Take the following code to select only alphanumeric strings from a list of strings:

isValid = function(string){
  return(grep("^[A-z0-9]+$", string))
}

strings = c("aaa", "test@test.com", "", "valid")

print(Filter(isValid, strings))

The output is [1] "aaa" "test@test.com".

Why is "valid" not outputted, and why is "test@test.com" outputted?

clb
  • 715
  • 9
  • 23

2 Answers2

5

The Filter function accepts a logical vector, you supplied a numeric. Use grepl:

isValid = function(string){
  return(grepl("^[A-z0-9]+$", string))
}

strings = c("aaa", "test@test.com", "", "valid")

print(Filter(isValid, strings))
[1] "aaa"   "valid"

Why didn't grep work? It is due to R's coercion of numeric values to logical and the weirdness of Filter.

Here's what happened, grep("^[A-z0-9]+$", string) correctly returns 1 4. That is the index of matches on the first and fourth elements.

But that is not how Filter works. It runs the condition on each element with as.logical(unlist(lapply(x, f))).

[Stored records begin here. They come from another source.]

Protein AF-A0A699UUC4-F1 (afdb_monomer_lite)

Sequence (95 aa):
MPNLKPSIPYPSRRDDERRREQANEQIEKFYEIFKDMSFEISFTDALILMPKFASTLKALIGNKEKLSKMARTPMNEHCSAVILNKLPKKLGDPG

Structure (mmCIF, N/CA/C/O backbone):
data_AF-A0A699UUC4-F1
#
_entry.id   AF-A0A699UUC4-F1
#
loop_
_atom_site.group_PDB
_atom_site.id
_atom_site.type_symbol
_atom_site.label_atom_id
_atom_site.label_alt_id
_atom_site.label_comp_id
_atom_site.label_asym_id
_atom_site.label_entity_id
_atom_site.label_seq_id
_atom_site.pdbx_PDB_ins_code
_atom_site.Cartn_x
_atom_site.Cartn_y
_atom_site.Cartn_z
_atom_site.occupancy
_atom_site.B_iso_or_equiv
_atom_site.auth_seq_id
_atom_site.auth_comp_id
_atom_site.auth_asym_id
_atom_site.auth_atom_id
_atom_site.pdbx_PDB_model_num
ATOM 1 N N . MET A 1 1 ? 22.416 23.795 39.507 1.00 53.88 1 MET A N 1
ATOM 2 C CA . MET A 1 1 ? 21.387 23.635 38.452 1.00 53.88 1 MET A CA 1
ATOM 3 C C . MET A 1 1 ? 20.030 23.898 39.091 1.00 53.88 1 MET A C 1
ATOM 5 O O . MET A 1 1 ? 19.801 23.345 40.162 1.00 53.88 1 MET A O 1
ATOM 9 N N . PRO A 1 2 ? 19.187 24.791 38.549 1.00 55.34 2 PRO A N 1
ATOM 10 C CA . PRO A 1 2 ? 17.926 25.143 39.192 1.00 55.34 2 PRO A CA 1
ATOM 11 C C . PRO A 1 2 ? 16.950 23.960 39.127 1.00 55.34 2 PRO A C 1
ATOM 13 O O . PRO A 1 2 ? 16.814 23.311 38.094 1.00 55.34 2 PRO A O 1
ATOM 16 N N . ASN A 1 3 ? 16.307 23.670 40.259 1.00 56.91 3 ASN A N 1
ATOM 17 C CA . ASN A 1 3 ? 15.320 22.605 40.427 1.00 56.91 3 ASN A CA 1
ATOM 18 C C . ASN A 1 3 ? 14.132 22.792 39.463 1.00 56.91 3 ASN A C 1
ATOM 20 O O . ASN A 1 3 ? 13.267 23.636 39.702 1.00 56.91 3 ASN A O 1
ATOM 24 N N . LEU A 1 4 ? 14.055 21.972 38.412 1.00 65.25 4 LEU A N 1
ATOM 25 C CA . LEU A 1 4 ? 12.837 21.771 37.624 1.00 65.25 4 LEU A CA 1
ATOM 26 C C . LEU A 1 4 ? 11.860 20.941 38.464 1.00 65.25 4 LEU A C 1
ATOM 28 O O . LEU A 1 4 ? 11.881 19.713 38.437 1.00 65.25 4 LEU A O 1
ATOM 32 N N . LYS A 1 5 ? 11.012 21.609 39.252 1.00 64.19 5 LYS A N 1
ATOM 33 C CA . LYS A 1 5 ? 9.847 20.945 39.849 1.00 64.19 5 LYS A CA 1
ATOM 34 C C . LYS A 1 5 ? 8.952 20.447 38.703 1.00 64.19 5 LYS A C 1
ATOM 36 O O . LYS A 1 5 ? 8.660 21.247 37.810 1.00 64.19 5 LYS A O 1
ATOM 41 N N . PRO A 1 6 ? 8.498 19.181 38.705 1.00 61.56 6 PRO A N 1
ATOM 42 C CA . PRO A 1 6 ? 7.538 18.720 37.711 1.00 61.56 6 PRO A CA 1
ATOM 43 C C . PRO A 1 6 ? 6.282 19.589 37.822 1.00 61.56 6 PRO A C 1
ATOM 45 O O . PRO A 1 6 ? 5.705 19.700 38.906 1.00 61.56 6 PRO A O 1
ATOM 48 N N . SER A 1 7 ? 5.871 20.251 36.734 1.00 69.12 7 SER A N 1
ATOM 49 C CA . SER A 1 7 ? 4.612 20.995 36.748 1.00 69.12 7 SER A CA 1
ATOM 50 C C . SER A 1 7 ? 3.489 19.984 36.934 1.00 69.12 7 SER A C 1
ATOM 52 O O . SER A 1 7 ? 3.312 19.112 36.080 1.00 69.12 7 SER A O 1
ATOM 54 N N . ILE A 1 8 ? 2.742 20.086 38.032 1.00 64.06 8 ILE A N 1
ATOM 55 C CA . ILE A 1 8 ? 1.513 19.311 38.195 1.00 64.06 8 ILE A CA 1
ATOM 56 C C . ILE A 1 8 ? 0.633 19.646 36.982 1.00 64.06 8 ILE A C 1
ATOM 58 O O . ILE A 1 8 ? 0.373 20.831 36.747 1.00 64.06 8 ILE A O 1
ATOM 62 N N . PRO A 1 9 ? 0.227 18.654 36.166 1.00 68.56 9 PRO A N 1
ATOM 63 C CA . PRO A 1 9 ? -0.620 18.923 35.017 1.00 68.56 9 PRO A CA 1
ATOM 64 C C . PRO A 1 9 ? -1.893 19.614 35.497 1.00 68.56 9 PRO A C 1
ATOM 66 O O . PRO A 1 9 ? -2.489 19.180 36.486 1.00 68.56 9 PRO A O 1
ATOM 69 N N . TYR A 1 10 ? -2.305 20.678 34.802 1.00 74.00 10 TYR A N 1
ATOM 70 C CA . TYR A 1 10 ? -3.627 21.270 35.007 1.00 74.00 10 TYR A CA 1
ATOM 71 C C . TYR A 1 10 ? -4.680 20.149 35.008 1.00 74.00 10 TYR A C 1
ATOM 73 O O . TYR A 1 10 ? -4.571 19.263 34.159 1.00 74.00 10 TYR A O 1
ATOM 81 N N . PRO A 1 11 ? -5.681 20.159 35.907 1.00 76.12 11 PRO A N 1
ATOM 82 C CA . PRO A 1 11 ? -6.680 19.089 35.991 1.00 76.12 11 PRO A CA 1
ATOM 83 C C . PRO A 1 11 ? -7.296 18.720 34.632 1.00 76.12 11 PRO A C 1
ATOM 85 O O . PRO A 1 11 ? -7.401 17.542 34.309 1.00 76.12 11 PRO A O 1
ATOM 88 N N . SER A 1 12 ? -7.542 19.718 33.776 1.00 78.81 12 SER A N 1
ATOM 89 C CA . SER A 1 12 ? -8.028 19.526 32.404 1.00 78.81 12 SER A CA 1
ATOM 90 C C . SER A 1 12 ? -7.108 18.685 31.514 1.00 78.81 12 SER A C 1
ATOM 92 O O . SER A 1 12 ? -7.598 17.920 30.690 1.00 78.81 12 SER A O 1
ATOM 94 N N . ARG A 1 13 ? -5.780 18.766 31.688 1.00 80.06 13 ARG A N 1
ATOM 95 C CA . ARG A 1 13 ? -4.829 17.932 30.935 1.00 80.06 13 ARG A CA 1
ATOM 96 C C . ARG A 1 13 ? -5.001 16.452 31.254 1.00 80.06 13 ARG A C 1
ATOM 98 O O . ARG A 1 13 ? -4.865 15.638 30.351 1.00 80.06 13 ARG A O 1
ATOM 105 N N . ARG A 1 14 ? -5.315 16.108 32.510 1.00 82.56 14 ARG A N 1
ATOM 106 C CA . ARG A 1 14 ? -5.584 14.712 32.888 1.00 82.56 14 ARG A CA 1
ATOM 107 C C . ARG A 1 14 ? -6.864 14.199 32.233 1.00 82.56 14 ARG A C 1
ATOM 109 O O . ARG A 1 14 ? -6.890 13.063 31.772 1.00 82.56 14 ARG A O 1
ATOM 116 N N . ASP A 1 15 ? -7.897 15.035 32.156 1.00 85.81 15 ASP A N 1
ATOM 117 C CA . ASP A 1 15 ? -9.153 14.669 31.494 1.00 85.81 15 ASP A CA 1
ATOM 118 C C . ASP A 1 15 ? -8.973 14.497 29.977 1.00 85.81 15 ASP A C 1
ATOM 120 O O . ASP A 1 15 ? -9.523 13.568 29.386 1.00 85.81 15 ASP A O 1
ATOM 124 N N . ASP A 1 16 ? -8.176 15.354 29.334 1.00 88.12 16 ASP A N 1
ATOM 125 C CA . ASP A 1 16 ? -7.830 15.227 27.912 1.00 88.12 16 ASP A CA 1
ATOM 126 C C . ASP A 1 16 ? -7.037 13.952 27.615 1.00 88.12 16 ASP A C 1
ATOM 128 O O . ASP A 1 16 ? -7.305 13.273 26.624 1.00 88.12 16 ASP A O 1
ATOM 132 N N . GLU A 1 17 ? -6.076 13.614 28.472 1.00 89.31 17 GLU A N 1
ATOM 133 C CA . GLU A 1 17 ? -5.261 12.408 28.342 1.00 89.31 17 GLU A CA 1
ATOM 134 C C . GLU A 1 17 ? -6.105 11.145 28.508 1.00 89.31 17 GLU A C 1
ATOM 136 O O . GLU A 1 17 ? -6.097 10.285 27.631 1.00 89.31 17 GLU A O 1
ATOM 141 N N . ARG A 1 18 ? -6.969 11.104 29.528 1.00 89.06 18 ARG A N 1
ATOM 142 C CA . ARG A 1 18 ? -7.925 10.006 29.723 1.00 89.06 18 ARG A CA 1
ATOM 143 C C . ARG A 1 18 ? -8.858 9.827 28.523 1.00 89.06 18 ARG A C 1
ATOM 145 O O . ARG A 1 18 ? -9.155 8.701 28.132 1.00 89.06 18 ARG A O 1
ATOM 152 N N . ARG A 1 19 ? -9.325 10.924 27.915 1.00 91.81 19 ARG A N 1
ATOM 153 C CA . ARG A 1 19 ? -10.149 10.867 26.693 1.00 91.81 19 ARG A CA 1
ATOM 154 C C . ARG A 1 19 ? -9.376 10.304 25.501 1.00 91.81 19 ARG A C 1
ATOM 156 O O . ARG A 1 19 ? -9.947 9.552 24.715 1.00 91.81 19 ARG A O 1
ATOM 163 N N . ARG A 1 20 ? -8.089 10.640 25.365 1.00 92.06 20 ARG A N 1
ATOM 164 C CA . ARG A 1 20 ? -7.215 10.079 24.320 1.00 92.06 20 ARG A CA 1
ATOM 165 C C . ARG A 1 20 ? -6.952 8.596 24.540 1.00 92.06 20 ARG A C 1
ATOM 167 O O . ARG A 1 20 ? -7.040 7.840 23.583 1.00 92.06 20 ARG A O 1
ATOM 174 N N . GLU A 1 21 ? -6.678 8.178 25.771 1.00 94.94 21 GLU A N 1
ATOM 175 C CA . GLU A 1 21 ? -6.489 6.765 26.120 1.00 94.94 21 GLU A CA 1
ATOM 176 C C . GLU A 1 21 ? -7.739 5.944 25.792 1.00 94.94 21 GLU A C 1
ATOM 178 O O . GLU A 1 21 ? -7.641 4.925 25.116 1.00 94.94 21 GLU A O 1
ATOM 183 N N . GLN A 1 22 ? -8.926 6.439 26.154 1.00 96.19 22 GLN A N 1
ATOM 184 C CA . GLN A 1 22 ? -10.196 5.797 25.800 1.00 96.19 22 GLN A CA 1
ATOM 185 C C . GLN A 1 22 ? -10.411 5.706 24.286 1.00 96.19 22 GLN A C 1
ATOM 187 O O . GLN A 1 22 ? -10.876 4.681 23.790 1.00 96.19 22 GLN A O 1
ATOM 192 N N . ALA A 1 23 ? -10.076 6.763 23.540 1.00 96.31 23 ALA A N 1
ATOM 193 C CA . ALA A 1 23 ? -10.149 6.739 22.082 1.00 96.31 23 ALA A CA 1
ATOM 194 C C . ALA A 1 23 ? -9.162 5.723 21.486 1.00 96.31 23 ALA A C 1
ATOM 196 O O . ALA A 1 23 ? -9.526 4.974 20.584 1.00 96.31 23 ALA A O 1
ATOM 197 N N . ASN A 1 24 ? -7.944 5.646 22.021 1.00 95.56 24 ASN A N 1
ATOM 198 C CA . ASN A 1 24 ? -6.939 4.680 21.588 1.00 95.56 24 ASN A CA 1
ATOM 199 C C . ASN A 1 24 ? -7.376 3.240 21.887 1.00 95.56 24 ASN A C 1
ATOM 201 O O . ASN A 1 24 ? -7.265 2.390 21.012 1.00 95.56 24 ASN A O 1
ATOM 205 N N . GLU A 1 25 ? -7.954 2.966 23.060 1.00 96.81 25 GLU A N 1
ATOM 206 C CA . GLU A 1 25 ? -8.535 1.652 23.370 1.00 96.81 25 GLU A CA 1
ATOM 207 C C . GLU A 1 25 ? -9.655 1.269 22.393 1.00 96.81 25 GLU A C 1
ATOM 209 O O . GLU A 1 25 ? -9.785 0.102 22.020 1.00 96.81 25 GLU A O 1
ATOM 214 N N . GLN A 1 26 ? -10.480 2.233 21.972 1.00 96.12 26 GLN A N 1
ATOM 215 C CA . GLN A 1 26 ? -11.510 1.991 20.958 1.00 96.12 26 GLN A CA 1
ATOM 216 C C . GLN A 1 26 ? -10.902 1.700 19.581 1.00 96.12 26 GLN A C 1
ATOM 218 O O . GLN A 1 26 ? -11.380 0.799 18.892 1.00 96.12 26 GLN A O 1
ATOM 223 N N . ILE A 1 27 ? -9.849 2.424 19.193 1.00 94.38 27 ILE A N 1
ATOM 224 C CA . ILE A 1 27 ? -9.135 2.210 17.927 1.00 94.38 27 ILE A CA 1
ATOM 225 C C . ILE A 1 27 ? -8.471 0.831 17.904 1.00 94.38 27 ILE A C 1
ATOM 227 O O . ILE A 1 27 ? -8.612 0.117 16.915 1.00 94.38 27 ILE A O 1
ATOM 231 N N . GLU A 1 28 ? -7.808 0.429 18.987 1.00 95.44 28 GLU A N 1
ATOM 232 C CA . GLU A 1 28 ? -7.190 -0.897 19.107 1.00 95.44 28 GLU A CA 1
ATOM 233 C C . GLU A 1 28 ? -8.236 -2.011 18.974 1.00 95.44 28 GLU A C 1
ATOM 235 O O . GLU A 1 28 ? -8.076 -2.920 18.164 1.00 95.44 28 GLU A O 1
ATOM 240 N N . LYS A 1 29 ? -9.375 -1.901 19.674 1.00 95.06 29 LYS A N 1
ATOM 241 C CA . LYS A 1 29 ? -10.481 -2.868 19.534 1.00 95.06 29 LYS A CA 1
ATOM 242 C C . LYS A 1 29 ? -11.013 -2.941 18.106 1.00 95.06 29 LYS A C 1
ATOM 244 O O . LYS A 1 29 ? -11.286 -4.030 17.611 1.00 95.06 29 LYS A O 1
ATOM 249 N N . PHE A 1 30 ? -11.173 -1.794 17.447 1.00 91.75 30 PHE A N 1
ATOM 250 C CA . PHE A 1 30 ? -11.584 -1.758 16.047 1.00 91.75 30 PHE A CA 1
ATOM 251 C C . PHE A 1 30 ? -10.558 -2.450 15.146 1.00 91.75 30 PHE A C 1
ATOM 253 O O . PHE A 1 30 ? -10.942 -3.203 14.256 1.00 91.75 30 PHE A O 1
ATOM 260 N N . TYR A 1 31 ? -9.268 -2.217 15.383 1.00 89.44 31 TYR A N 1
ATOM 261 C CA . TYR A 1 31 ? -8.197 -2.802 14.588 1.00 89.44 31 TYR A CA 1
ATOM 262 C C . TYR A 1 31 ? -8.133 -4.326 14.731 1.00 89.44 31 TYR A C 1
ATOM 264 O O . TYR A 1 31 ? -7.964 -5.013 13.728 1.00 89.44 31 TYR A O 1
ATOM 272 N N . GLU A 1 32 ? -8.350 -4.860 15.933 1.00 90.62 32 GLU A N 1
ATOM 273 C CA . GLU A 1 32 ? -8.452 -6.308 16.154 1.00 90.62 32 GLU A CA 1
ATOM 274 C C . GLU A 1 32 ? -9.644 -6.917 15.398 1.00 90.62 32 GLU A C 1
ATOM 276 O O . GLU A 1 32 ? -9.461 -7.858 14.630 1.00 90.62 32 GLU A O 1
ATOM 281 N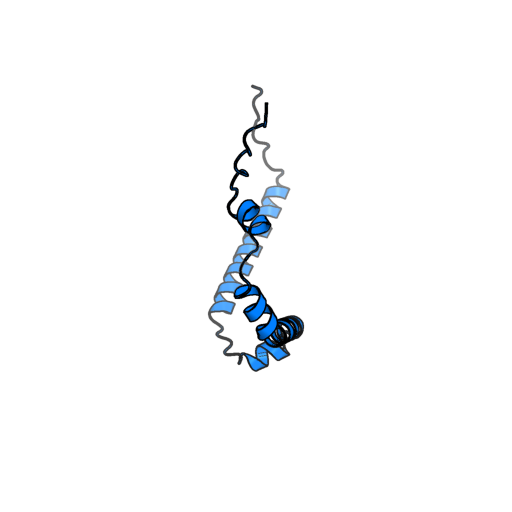 N . ILE A 1 33 ? -10.835 -6.308 15.481 1.00 88.50 33 ILE A N 1
ATOM 282 C CA . ILE A 1 33 ? -12.006 -6.750 14.698 1.00 88.50 33 ILE A CA 1
ATOM 283 C C . ILE A 1 33 ? -11.721 -6.664 13.190 1.00 88.50 33 ILE A C 1
ATOM 285 O O . ILE A 1 33 ? -12.124 -7.530 12.419 1.00 88.50 33 ILE A O 1
ATOM 289 N N . PHE A 1 34 ? -11.023 -5.617 12.750 1.00 83.81 34 PHE A N 1
ATOM 290 C CA . PHE A 1 34 ? -10.683 -5.416 11.346 1.00 83.81 34 PHE A CA 1
ATOM 291 C C . PHE A 1 34 ? -9.673 -6.443 10.819 1.00 83.81 34 PHE A C 1
ATOM 293 O O . PHE A 1 34 ? -9.788 -6.844 9.666 1.00 83.81 34 PHE A O 1
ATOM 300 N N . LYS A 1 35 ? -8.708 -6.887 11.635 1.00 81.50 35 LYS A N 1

So it ran isValid(strings[1]) then isValid(strings[2]) and so on. It created this:

[[1]]
[1] 1

[[2]]
integer(0)

[[3]]
integer(0)

[[4]]
[1] 1

It then called unlist on that list to get 1 1 and turned that into a logical vector TRUE TRUE. So in the end you got:

strings[which(c(TRUE, TRUE))]

which turned into

strings[c(1,2)]
[1] "aaa"           "test@test.com"

Moral of the story, don't use Filter :)

Pierre L
  • 28,203
  • 6
  • 47
  • 69
2

You could go the opposite direction with this and exclude any strings with punctuation, i.e.

isValid <- function(string){
  v1 <- string[!string %in% grep('[[:punct:]]', string, value = TRUE)] 
  return(v1[v1 != ''])
  }
isValid(strings)
#[1] "aaa"   "valid"
Sotos
  • 51,121
  • 6
  • 32
  • 66